- Born: 1882 Strichen, Aberdeenshire, Scotland
- Died: 1948 (aged 65–66)

Academic background
- Alma mater: University of Aberdeen

Academic work
- Discipline: Linguist
- Institutions: School of Oriental and African Studies
- Main interests: Burmese

= John Alexander Stewart (scholar) =

John Alexander Stewart CIE MC (1882–1948) was a classical scholar, colonial public servant, and professor of Burmese.

Stewart was born in Strichen, Aberdeenshire, Scotland, and educated at the University of Aberdeen where he graduated with first-class honours in classics in 1903. He passed the Indian civil service examination in 1904 and went to Myanmar in 1905. He worked for five years in the Settlement (Land Revenue) Department where he met J S Furnivall.
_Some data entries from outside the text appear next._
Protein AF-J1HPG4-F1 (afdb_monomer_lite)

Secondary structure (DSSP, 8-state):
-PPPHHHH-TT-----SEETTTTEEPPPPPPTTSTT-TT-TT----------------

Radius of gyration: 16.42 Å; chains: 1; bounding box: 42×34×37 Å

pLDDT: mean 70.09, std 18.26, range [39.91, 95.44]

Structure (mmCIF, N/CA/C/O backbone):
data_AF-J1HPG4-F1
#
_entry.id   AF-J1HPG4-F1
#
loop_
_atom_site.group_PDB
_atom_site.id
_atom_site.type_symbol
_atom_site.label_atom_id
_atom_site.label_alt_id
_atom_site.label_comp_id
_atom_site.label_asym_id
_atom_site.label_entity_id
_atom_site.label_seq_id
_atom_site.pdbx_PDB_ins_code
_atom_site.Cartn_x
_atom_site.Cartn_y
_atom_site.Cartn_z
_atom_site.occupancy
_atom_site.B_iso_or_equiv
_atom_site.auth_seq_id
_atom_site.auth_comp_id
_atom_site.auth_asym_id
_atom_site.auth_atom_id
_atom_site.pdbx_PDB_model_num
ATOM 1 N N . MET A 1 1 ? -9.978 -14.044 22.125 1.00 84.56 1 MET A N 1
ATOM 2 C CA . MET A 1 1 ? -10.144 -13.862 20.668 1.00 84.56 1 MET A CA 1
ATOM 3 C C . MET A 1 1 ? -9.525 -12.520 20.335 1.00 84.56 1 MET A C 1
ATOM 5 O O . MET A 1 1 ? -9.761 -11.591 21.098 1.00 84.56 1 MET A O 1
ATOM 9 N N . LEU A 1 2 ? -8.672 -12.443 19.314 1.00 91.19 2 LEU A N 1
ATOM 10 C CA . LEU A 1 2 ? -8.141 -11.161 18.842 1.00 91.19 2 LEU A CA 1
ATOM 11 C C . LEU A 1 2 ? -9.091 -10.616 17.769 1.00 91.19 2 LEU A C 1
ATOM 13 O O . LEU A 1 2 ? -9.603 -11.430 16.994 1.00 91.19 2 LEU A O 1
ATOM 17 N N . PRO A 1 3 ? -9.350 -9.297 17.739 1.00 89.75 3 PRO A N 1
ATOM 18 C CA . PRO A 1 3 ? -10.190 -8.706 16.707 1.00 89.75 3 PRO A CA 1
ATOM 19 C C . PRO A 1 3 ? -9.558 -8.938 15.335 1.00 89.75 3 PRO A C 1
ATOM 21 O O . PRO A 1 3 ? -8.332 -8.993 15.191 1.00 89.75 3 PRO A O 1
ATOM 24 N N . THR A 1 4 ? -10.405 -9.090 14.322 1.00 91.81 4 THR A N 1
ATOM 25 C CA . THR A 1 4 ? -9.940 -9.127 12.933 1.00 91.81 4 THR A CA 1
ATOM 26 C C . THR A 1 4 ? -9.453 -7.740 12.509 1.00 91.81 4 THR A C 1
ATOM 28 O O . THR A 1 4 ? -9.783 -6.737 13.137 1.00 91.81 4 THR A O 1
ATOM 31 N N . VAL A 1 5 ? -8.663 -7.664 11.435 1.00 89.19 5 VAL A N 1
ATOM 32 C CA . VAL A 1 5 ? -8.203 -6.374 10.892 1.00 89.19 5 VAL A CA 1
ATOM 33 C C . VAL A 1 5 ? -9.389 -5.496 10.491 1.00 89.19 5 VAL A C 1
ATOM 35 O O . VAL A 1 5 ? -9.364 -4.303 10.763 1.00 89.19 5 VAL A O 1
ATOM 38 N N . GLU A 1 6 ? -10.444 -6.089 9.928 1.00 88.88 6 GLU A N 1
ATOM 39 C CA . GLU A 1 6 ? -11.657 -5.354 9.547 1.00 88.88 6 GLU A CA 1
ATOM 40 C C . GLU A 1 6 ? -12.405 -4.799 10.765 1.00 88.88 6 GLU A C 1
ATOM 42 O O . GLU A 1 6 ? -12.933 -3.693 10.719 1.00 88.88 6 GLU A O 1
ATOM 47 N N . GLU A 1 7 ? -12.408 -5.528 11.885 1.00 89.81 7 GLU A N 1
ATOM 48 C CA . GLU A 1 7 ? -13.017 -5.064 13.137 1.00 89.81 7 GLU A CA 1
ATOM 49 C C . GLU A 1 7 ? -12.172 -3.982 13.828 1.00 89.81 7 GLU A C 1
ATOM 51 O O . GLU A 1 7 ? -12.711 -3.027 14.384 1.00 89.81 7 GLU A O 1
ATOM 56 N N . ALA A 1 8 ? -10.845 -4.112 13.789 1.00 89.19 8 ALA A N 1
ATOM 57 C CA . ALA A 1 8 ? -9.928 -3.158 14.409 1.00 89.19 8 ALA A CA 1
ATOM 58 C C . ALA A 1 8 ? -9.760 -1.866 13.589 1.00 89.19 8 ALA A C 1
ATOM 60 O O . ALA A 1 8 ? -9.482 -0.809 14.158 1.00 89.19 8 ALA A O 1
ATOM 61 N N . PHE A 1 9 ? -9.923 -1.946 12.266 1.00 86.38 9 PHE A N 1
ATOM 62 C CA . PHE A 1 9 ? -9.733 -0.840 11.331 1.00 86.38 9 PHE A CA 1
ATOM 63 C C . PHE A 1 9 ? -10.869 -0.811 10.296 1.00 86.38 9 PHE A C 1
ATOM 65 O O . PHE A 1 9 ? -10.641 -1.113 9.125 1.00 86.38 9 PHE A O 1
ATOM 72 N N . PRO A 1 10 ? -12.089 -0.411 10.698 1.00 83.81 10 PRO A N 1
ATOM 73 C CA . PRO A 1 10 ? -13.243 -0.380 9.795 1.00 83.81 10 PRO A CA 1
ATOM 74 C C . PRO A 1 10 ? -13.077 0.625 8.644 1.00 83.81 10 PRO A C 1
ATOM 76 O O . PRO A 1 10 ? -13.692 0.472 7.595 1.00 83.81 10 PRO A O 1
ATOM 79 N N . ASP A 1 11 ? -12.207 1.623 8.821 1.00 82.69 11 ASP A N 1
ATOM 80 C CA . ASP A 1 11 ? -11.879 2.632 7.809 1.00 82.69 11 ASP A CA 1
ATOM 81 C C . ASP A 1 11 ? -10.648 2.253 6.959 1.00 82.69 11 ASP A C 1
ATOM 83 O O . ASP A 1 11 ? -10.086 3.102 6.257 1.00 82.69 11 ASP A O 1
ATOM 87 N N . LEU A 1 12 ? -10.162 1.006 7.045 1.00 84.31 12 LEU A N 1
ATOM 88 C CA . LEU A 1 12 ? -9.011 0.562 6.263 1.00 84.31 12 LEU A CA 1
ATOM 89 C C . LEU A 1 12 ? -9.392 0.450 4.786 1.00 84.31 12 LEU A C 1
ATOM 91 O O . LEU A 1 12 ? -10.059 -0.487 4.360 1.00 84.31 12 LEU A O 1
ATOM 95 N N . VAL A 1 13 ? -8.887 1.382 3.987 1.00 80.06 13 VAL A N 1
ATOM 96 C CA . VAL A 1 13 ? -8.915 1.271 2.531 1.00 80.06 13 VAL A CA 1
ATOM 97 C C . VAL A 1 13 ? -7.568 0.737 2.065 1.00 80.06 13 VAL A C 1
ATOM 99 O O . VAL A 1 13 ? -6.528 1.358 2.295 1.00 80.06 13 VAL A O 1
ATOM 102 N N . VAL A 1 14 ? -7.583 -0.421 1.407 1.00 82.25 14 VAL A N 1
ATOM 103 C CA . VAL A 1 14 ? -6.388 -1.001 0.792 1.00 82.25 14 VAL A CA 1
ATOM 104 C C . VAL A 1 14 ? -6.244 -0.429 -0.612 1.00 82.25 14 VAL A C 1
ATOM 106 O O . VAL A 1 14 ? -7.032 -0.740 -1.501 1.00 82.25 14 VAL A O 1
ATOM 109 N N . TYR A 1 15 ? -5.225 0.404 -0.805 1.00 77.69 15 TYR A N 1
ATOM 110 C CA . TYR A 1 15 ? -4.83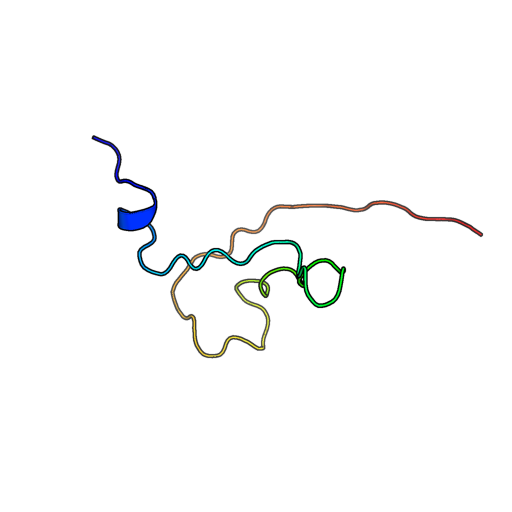2 0.879 -2.126 1.00 77.69 15 TYR A CA 1
ATOM 111 C C . TYR A 1 15 ? -3.745 -0.038 -2.693 1.00 77.69 15 TYR A C 1
ATOM 113 O O . TYR A 1 15 ? -2.737 -0.262 -2.014 1.00 77.69 15 TYR A O 1
ATOM 121 N N . PRO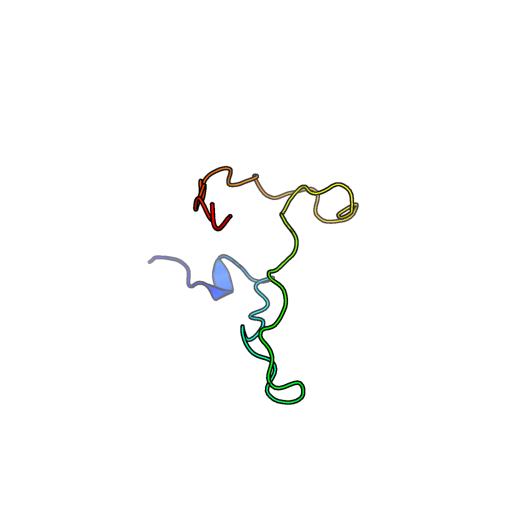 A 1 16 ? -3.923 -0.580 -3.912 1.00 85.69 16 PRO A N 1
ATOM 122 C CA . PRO A 1 16 ? -2.869 -1.318 -4.591 1.00 85.69 16 PRO A CA 1
ATOM 123 C C . PRO A 1 16 ? -1.609 -0.460 -4.682 1.00 85.69 16 PRO A C 1
ATOM 125 O O . PRO A 1 16 ? -1.675 0.714 -5.036 1.00 85.69 16 PRO A O 1
ATOM 128 N N . ALA A 1 17 ? -0.447 -1.038 -4.391 1.00 88.94 17 ALA A N 1
ATOM 129 C CA . ALA A 1 17 ? 0.820 -0.314 -4.493 1.00 88.94 17 ALA A CA 1
ATOM 130 C C . ALA A 1 17 ? 1.211 -0.000 -5.948 1.00 88.94 17 ALA A C 1
ATOM 132 O O . ALA A 1 17 ? 2.081 0.831 -6.181 1.00 88.94 17 ALA A O 1
ATOM 133 N N . PHE A 1 18 ? 0.585 -0.662 -6.920 1.00 91.75 18 PHE A N 1
ATOM 134 C CA . PHE A 1 18 ? 0.859 -0.513 -8.340 1.00 91.75 18 PHE A CA 1
ATOM 135 C C . PHE A 1 18 ? -0.434 -0.223 -9.088 1.00 91.75 18 PHE A C 1
ATOM 137 O O . PHE A 1 18 ? -1.446 -0.877 -8.834 1.00 91.75 18 PHE A O 1
ATOM 144 N N . ASP A 1 19 ? -0.384 0.758 -9.978 1.00 89.31 19 ASP A N 1
ATOM 145 C CA . ASP A 1 19 ? -1.465 1.070 -10.895 1.00 89.31 19 ASP A CA 1
ATOM 146 C C . ASP A 1 19 ? -1.174 0.414 -12.247 1.00 89.31 19 ASP A C 1
ATOM 148 O O . ASP A 1 19 ? -0.220 0.763 -12.947 1.00 89.31 19 ASP A O 1
ATOM 152 N N . GLU A 1 20 ? -1.996 -0.574 -12.588 1.00 93.19 20 GLU A N 1
ATOM 153 C CA . GLU A 1 20 ? -1.865 -1.341 -13.824 1.00 93.19 20 GLU A CA 1
ATOM 154 C C . GLU A 1 20 ? -2.152 -0.489 -15.065 1.00 93.19 20 GLU A C 1
ATOM 156 O O . GLU A 1 20 ? -1.572 -0.754 -16.119 1.00 93.19 20 GLU A O 1
ATOM 161 N N . ASP A 1 21 ? -2.978 0.554 -14.941 1.00 92.81 21 ASP A N 1
ATOM 162 C CA . ASP A 1 21 ? -3.347 1.416 -16.064 1.00 92.81 21 ASP A CA 1
ATOM 163 C C . ASP A 1 21 ? -2.194 2.357 -16.450 1.00 92.81 21 ASP A C 1
ATOM 165 O O . ASP A 1 21 ? -1.932 2.574 -17.637 1.00 92.81 21 ASP A O 1
ATOM 169 N N . SER A 1 22 ? -1.471 2.902 -15.464 1.00 91.69 22 SER A N 1
ATOM 170 C CA . SER A 1 22 ? -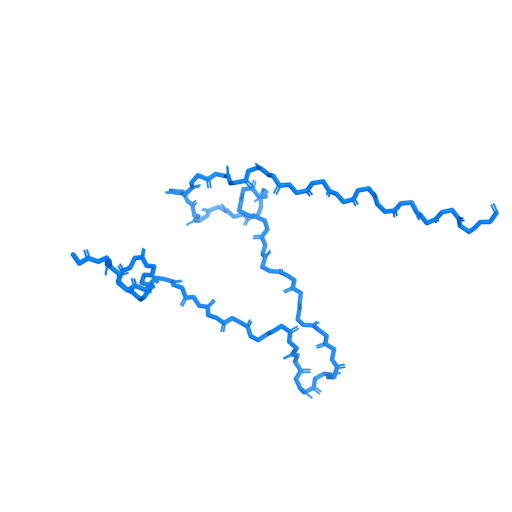0.287 3.741 -15.713 1.00 91.69 22 SER A CA 1
ATOM 171 C C . SER A 1 22 ? 1.012 2.952 -15.870 1.00 91.69 22 SER A C 1
ATOM 173 O O . SER A 1 22 ? 1.989 3.481 -16.406 1.00 91.69 22 SER A O 1
ATOM 175 N N . GLY A 1 23 ? 1.057 1.706 -15.392 1.00 95.44 23 GLY A N 1
ATOM 176 C CA . GLY A 1 23 ? 2.283 0.914 -15.335 1.00 95.44 23 GLY A CA 1
ATOM 177 C C . GLY A 1 23 ? 3.301 1.450 -14.323 1.00 95.44 23 GLY A C 1
ATOM 178 O O . GLY A 1 23 ? 4.493 1.146 -14.431 1.00 95.44 23 GLY A O 1
ATOM 179 N N . THR A 1 24 ? 2.861 2.262 -13.358 1.00 94.19 24 THR A N 1
ATOM 180 C CA . THR A 1 24 ? 3.723 2.867 -12.335 1.00 94.19 24 THR A CA 1
ATOM 181 C C . THR A 1 24 ? 3.206 2.595 -10.920 1.00 94.19 24 THR A C 1
ATOM 183 O O . THR A 1 24 ? 2.018 2.331 -10.729 1.00 94.19 24 THR A O 1
ATOM 186 N N . PRO A 1 25 ? 4.078 2.624 -9.893 1.00 91.25 25 PRO A N 1
ATOM 187 C CA . PRO A 1 25 ? 3.632 2.528 -8.509 1.00 91.25 25 PRO A CA 1
ATOM 188 C C . PRO A 1 25 ? 2.698 3.680 -8.118 1.00 91.25 25 PRO A C 1
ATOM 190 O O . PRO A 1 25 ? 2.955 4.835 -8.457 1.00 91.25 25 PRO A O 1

During the First World War, and the Anglo-Afghan War, Stewart served for 4 1/2 years with the Burma Sappers and Miners in Mesopotamia (where he was awarded the Military Cross) and Persia. He returned to Myanmar and was Commissioner of the Magwe Division in the 1930s. With C W. Dunn he compiled the first Burmese-English dictionary, published under the auspices of the University of Rangoon, in five volumes, the first volume published in 1940, but the project remained incomplete at the time of his death.

He became Professor of Burmese in the University of London and helped found the Department of Southeast Asian Studies at the School of Oriental and African Studies which publishes the SOAS Bulletin of Burma Research.

Academic Career at the University of London:

- Lecturer in Burmese 1933–35;
- Part-time Lecturer in Burmese 1935–36;
- Senior Lecturer in Burmese 1936–37;
- Reader in Burmese, Acting Head (1937–38) then Head of the Department of India, Burma and Ceylon 1937–46;
- Professor of Burmese and Head of the Department of South East Asia and the Islands 1946–48.

==See also==
- Adoniram Judson, another first compiler (with E.A. Steven) of a Burmese-English dictionary.